[WHAT THE TASK ASKS]
Within the entries below, find the portion that opens with the line containing "ATOM 75 C CA" and closes with the line containing "ATOM 127 O O". Retype that portion exactly and only.

[Stored items from a collection]
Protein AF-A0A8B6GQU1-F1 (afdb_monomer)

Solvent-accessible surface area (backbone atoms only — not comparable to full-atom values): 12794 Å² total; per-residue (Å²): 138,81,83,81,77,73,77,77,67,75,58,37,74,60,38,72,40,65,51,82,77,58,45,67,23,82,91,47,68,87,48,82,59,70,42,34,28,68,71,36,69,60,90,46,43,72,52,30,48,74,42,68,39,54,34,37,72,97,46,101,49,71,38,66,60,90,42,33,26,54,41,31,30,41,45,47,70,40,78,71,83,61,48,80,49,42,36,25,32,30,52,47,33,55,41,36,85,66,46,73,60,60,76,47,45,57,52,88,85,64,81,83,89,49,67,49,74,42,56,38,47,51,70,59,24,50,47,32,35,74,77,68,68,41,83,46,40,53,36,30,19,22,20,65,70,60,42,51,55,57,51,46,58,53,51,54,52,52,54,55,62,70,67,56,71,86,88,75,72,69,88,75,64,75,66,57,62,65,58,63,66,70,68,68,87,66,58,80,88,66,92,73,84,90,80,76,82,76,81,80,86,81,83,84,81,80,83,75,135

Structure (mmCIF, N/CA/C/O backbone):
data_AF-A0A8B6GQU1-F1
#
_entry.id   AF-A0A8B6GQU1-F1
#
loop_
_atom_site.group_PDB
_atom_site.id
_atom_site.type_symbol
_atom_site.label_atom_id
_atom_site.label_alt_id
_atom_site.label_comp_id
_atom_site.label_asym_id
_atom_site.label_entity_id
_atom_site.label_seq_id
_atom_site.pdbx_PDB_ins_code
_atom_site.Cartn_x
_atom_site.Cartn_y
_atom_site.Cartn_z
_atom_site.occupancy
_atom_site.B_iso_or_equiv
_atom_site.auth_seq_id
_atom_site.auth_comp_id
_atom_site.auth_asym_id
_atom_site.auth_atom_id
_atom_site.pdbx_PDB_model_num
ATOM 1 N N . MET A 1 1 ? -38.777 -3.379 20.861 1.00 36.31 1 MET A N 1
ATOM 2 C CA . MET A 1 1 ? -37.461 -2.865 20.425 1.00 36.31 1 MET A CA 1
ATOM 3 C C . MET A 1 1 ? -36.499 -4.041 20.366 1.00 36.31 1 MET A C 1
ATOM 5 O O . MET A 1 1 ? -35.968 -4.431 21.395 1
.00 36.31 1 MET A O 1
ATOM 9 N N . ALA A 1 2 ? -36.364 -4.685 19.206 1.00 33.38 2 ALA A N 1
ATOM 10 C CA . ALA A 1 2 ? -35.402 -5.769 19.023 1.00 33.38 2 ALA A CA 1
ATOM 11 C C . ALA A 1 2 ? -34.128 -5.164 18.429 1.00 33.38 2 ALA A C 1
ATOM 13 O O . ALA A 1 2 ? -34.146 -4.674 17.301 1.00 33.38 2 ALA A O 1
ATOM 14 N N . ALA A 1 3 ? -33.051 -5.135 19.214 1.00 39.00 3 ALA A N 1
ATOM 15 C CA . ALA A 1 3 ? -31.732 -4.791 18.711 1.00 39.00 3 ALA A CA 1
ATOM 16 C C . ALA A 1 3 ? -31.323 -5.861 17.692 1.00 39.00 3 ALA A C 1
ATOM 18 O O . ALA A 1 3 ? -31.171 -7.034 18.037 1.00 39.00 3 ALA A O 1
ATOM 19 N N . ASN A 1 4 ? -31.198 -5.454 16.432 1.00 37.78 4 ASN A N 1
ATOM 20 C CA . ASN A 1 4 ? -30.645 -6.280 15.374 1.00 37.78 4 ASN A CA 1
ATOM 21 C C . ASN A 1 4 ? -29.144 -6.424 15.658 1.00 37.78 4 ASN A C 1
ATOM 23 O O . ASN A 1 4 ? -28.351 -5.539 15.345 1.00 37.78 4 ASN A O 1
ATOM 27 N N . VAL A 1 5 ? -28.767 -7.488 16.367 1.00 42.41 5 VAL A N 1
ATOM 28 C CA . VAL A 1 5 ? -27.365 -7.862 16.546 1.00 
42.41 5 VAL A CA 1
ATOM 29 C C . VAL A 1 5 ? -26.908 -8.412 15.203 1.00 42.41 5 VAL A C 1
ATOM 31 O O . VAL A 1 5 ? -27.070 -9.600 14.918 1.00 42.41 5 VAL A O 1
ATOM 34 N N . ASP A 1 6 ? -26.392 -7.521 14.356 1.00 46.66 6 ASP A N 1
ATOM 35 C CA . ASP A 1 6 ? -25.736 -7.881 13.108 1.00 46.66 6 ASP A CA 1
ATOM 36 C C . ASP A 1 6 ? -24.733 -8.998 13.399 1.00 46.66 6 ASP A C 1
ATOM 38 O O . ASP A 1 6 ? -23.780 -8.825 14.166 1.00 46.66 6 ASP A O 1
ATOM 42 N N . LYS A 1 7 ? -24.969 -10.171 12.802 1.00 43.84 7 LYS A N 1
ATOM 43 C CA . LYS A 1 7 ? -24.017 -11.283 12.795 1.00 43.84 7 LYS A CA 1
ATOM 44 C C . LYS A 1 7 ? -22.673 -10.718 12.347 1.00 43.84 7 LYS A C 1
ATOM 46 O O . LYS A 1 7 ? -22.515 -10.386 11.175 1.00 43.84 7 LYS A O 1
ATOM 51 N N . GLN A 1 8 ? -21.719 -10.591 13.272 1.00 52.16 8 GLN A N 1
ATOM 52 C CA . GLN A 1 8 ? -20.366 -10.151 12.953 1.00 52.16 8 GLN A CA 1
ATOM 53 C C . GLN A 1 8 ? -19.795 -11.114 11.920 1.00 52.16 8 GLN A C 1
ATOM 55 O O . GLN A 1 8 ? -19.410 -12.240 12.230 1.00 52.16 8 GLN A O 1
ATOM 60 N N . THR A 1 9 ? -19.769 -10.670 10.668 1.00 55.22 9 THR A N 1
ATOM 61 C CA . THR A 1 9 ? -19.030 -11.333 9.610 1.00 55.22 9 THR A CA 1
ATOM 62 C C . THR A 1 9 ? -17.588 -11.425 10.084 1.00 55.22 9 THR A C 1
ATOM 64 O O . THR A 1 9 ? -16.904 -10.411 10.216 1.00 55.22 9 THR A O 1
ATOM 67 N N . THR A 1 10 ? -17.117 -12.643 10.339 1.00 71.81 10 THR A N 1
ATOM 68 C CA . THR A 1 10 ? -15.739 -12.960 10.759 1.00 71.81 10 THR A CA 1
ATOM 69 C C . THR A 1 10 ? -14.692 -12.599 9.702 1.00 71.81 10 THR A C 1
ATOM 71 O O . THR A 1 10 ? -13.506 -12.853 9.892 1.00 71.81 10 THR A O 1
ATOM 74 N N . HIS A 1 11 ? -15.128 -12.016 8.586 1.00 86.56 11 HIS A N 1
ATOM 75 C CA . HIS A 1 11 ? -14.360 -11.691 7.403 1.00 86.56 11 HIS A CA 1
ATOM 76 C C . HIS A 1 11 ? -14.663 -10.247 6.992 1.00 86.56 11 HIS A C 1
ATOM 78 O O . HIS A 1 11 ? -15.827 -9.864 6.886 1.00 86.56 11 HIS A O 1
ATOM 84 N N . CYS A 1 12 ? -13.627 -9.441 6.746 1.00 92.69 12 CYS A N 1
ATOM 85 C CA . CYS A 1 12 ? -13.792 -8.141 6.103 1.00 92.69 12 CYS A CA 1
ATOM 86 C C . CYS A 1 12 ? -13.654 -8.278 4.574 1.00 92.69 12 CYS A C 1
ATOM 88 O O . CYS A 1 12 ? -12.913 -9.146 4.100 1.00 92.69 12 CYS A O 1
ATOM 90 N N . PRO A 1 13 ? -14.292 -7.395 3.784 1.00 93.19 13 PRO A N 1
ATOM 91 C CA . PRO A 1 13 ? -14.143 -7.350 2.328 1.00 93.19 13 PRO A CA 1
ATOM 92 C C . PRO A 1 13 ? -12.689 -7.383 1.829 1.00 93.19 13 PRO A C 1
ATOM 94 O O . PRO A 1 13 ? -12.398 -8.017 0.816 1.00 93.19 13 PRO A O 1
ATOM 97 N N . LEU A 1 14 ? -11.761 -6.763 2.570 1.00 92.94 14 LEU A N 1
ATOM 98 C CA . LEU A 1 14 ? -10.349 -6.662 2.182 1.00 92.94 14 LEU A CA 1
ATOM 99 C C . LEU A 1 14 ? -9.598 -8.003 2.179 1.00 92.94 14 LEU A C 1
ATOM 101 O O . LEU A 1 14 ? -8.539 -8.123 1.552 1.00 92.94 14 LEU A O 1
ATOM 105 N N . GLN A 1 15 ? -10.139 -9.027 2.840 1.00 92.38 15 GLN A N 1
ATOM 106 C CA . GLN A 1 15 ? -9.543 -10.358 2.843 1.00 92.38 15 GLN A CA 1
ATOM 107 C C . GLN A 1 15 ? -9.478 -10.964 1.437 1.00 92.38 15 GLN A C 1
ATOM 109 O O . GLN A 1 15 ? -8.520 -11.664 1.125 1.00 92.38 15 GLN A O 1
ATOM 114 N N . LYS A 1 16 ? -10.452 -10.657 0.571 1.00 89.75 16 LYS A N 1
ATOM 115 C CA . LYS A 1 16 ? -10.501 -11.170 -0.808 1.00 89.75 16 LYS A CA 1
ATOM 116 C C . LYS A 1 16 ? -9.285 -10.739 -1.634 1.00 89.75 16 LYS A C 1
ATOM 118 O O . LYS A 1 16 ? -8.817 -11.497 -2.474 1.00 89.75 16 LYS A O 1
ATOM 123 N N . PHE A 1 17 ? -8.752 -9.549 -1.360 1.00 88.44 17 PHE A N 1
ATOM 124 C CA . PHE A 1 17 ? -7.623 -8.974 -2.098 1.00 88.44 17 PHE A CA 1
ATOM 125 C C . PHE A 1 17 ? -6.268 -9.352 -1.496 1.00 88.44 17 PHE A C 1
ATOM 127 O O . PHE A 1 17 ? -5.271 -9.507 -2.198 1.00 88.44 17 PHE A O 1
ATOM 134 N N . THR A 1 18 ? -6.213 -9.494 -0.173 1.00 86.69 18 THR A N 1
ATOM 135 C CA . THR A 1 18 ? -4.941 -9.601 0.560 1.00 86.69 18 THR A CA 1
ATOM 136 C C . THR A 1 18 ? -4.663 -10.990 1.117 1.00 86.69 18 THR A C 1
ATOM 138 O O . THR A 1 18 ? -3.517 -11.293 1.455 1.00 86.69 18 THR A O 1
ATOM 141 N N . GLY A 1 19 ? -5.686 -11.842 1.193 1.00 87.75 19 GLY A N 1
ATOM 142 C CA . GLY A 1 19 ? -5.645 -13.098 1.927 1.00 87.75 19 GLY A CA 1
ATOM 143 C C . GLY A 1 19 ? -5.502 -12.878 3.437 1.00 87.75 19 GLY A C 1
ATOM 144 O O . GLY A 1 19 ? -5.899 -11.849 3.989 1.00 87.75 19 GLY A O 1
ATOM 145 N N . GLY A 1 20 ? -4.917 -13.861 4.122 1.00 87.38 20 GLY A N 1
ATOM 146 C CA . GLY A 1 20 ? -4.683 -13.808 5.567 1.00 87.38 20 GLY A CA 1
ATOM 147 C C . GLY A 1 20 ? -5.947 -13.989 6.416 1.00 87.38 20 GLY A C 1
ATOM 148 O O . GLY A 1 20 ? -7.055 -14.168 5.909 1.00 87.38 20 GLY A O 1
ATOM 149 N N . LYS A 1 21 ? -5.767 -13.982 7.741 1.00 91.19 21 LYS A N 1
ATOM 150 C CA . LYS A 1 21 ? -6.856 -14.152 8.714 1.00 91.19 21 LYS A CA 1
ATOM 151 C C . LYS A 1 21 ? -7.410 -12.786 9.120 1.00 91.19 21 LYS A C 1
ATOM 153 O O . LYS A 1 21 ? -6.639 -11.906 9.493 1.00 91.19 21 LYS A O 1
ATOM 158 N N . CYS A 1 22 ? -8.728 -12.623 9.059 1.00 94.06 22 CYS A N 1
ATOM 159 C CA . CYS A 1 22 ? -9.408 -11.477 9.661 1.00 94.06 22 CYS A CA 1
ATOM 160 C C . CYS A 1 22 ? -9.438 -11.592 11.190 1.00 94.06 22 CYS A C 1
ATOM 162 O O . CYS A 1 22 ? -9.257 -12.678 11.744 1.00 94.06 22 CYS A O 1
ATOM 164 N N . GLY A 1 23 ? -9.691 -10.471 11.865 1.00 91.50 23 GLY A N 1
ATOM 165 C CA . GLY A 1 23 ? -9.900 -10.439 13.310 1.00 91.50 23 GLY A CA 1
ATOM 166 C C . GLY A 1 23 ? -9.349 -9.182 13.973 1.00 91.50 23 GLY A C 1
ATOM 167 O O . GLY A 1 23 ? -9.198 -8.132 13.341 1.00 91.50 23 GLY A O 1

---

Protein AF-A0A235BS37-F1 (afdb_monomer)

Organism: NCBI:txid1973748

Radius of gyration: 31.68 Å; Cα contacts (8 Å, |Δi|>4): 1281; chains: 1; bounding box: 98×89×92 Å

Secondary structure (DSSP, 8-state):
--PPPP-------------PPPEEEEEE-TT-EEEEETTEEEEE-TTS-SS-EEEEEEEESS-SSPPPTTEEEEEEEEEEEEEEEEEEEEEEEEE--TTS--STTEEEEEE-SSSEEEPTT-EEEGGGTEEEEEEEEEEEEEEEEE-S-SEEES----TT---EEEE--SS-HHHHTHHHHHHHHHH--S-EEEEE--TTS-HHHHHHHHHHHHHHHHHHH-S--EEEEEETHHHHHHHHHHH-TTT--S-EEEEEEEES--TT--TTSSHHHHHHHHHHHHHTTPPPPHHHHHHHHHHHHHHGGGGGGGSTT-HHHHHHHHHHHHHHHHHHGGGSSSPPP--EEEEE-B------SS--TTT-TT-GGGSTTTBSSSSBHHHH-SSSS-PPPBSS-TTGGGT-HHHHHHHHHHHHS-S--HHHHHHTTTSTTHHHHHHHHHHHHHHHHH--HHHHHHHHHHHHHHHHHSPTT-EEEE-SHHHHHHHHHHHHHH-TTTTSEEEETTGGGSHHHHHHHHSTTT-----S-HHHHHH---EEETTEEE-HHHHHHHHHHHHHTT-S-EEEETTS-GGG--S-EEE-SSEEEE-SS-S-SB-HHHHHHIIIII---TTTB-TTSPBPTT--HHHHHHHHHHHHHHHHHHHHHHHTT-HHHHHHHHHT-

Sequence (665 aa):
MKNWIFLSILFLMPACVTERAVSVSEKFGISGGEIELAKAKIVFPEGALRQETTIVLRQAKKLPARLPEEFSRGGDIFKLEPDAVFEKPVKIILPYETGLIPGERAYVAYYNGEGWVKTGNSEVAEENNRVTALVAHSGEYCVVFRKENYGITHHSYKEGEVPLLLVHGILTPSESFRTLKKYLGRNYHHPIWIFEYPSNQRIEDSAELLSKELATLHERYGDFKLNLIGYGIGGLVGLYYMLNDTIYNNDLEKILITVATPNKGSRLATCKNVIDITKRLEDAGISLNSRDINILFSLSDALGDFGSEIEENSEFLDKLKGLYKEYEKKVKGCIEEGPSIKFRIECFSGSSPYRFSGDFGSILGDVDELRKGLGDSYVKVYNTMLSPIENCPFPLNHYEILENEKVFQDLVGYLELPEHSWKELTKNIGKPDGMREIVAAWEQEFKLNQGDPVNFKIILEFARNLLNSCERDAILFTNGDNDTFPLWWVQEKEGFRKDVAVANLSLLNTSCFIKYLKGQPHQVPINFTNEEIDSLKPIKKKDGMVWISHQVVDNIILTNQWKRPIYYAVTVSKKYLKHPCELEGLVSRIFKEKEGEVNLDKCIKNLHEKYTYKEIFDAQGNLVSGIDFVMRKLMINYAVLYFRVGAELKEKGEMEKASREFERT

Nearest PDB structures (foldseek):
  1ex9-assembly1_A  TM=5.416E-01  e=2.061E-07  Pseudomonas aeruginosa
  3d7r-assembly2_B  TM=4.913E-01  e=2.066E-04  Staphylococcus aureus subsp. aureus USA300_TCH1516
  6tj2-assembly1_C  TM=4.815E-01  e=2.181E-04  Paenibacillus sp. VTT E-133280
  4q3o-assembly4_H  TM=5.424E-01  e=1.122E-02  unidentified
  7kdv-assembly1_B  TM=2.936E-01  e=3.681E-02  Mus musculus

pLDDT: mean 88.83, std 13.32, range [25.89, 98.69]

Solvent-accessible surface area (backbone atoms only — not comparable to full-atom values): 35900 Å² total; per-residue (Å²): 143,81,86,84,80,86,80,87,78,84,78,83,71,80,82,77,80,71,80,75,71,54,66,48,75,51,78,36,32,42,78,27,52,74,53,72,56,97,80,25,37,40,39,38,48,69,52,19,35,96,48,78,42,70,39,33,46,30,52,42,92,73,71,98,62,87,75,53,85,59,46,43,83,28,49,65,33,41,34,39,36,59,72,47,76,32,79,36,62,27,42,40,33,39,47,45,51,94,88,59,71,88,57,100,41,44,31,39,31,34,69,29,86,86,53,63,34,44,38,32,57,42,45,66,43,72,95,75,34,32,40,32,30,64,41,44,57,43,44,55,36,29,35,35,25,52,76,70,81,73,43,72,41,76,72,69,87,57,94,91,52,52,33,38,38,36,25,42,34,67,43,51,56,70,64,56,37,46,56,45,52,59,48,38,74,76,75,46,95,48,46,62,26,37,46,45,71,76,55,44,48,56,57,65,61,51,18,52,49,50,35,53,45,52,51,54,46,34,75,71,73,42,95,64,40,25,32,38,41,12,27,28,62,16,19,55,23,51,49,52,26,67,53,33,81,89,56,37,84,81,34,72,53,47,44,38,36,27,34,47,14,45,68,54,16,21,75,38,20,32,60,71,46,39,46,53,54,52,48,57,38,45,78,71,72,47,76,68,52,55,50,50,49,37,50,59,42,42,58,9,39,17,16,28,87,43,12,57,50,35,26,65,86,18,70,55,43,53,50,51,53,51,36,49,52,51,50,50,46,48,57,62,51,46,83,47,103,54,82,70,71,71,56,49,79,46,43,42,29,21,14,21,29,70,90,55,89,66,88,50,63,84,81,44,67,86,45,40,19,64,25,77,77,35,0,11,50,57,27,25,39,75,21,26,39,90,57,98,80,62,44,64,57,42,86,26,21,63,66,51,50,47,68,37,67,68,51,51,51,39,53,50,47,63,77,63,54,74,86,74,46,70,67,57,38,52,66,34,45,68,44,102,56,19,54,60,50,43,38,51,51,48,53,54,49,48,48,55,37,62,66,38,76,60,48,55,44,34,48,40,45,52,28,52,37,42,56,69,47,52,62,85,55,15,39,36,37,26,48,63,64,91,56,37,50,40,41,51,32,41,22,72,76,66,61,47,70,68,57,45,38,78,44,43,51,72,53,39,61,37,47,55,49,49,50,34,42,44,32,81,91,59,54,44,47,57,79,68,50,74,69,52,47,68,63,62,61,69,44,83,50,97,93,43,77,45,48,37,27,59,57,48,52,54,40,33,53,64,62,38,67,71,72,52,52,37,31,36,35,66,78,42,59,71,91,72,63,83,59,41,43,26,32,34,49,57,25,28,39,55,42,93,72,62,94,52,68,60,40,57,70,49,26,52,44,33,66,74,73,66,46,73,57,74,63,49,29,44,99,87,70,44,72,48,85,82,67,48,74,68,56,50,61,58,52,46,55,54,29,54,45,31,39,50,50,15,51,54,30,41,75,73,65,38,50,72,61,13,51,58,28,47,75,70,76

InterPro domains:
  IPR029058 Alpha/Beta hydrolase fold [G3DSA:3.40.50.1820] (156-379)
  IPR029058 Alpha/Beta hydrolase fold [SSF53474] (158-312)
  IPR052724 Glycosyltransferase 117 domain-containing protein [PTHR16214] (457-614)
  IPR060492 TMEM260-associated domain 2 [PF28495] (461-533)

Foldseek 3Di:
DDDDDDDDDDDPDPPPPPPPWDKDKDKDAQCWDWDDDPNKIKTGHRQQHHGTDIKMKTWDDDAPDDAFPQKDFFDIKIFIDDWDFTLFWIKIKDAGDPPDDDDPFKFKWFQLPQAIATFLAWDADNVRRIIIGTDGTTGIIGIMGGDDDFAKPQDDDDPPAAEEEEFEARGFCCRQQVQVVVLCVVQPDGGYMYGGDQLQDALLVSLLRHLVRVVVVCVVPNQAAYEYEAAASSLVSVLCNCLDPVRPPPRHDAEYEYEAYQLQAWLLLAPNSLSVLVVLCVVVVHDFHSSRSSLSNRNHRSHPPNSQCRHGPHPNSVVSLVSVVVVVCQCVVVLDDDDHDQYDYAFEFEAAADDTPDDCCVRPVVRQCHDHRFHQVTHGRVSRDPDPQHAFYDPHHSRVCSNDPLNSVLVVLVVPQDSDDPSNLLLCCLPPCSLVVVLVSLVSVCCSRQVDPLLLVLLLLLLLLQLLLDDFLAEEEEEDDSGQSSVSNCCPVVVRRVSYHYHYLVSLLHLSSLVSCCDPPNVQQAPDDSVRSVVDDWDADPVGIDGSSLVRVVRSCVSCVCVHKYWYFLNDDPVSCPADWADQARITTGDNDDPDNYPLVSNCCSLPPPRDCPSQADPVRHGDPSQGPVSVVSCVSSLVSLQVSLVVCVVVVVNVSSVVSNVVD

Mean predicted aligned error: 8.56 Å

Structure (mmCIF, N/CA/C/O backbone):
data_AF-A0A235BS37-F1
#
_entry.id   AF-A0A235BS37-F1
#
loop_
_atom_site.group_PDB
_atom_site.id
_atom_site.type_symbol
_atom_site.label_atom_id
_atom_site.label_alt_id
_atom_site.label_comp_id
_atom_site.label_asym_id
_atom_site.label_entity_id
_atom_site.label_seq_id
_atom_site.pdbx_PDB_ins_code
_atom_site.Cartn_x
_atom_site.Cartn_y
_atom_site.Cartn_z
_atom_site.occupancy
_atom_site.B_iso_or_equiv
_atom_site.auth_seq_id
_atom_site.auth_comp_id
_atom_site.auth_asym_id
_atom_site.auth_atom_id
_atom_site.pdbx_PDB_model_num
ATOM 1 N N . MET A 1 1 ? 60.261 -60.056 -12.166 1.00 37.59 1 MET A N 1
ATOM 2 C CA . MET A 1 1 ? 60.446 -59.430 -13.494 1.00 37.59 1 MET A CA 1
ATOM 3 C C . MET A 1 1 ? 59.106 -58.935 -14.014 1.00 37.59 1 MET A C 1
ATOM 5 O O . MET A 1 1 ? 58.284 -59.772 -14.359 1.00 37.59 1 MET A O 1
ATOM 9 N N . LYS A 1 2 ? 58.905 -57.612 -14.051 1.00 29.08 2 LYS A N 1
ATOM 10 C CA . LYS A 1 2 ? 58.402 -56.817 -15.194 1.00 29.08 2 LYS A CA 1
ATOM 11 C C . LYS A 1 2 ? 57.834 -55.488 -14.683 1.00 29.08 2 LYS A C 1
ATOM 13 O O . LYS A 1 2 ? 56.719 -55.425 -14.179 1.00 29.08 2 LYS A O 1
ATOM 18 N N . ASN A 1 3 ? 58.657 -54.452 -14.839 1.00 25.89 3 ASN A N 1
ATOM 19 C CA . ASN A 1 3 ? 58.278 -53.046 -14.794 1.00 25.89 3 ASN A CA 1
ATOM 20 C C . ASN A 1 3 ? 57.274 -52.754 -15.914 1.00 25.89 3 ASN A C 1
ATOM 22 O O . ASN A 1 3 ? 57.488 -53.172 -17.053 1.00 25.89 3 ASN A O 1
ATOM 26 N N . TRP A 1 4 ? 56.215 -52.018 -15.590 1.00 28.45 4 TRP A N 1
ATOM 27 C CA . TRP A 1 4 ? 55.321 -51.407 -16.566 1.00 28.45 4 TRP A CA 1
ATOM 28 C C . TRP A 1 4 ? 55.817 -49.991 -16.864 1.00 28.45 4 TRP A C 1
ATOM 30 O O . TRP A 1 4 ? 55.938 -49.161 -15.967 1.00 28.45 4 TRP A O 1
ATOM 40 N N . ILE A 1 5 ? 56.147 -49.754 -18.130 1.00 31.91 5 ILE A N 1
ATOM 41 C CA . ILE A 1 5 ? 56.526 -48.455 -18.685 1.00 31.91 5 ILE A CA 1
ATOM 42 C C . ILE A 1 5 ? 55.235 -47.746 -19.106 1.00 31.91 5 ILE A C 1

[THE ANSWER]
ATOM 75 C CA . HIS A 1 11 ? -14.360 -11.691 7.403 1.00 86.56 11 HIS A CA 1
ATOM 76 C C . HIS A 1 11 ? -14.663 -10.247 6.992 1.00 86.56 11 HIS A C 1
ATOM 78 O O . HIS A 1 11 ? -15.827 -9.864 6.886 1.00 86.56 11 HIS A O 1
ATOM 84 N N . CYS A 1 12 ? -13.627 -9.441 6.746 1.00 92.69 12 CYS A N 1
ATOM 85 C CA . CYS A 1 12 ? -13.792 -8.141 6.103 1.00 92.69 12 CYS A CA 1
ATOM 86 C C . CYS A 1 12 ? -13.654 -8.278 4.574 1.00 92.69 12 CYS A C 1
ATOM 88 O O . CYS A 1 12 ? -12.913 -9.146 4.100 1.00 92.69 12 CYS A O 1
ATOM 90 N N . PRO A 1 13 ? -14.292 -7.395 3.784 1.00 93.19 13 PRO A N 1
ATOM 91 C CA . PRO A 1 13 ? -14.143 -7.350 2.328 1.00 93.19 13 PRO A CA 1
ATOM 92 C C . PRO A 1 13 ? -12.689 -7.383 1.829 1.00 93.19 13 PRO A C 1
ATOM 94 O O . PRO A 1 13 ? -12.398 -8.017 0.816 1.00 93.19 13 PRO A O 1
ATOM 97 N N . LEU A 1 14 ? -11.761 -6.763 2.570 1.00 92.94 14 LEU A N 1
ATOM 98 C CA . LEU A 1 14 ? -10.349 -6.662 2.182 1.00 92.94 14 LEU A CA 1
ATOM 99 C C . LEU A 1 14 ? -9.598 -8.003 2.179 1.00 92.94 14 LEU A C 1
ATOM 101 O O . LEU A 1 14 ? -8.539 -8.123 1.552 1.00 92.94 14 LEU A O 1
ATOM 105 N N . GLN A 1 15 ? -10.139 -9.027 2.840 1.00 92.38 15 GLN A N 1
ATOM 106 C CA . GLN A 1 15 ? -9.543 -10.358 2.843 1.00 92.38 15 GLN A CA 1
ATOM 107 C C . GLN A 1 15 ? -9.478 -10.964 1.437 1.00 92.38 15 GLN A C 1
ATOM 109 O O . GLN A 1 15 ? -8.520 -11.664 1.125 1.00 92.38 15 GLN A O 1
ATOM 114 N N . LYS A 1 16 ? -10.452 -10.657 0.571 1.00 89.75 16 LYS A N 1
ATOM 115 C CA . LYS A 1 16 ? -10.501 -11.170 -0.808 1.00 89.75 16 LYS A CA 1
ATOM 116 C C . LYS A 1 16 ? -9.285 -10.739 -1.634 1.00 89.75 16 LYS A C 1
ATOM 118 O O . LYS A 1 16 ? -8.817 -11.497 -2.474 1.00 89.75 16 LYS A O 1
ATOM 123 N N . PHE A 1 17 ? -8.752 -9.549 -1.360 1.00 88.44 17 PHE A N 1
ATOM 124 C CA . PHE A 1 17 ? -7.623 -8.974 -2.098 1.00 88.44 17 PHE A CA 1
ATOM 125 C C . PHE A 1 17 ? -6.268 -9.352 -1.496 1.00 88.44 17 PHE A C 1
ATOM 127 O O . PHE A 1 17 ? -5.271 -9.507 -2.198 1.00 88.44 17 PHE A O 1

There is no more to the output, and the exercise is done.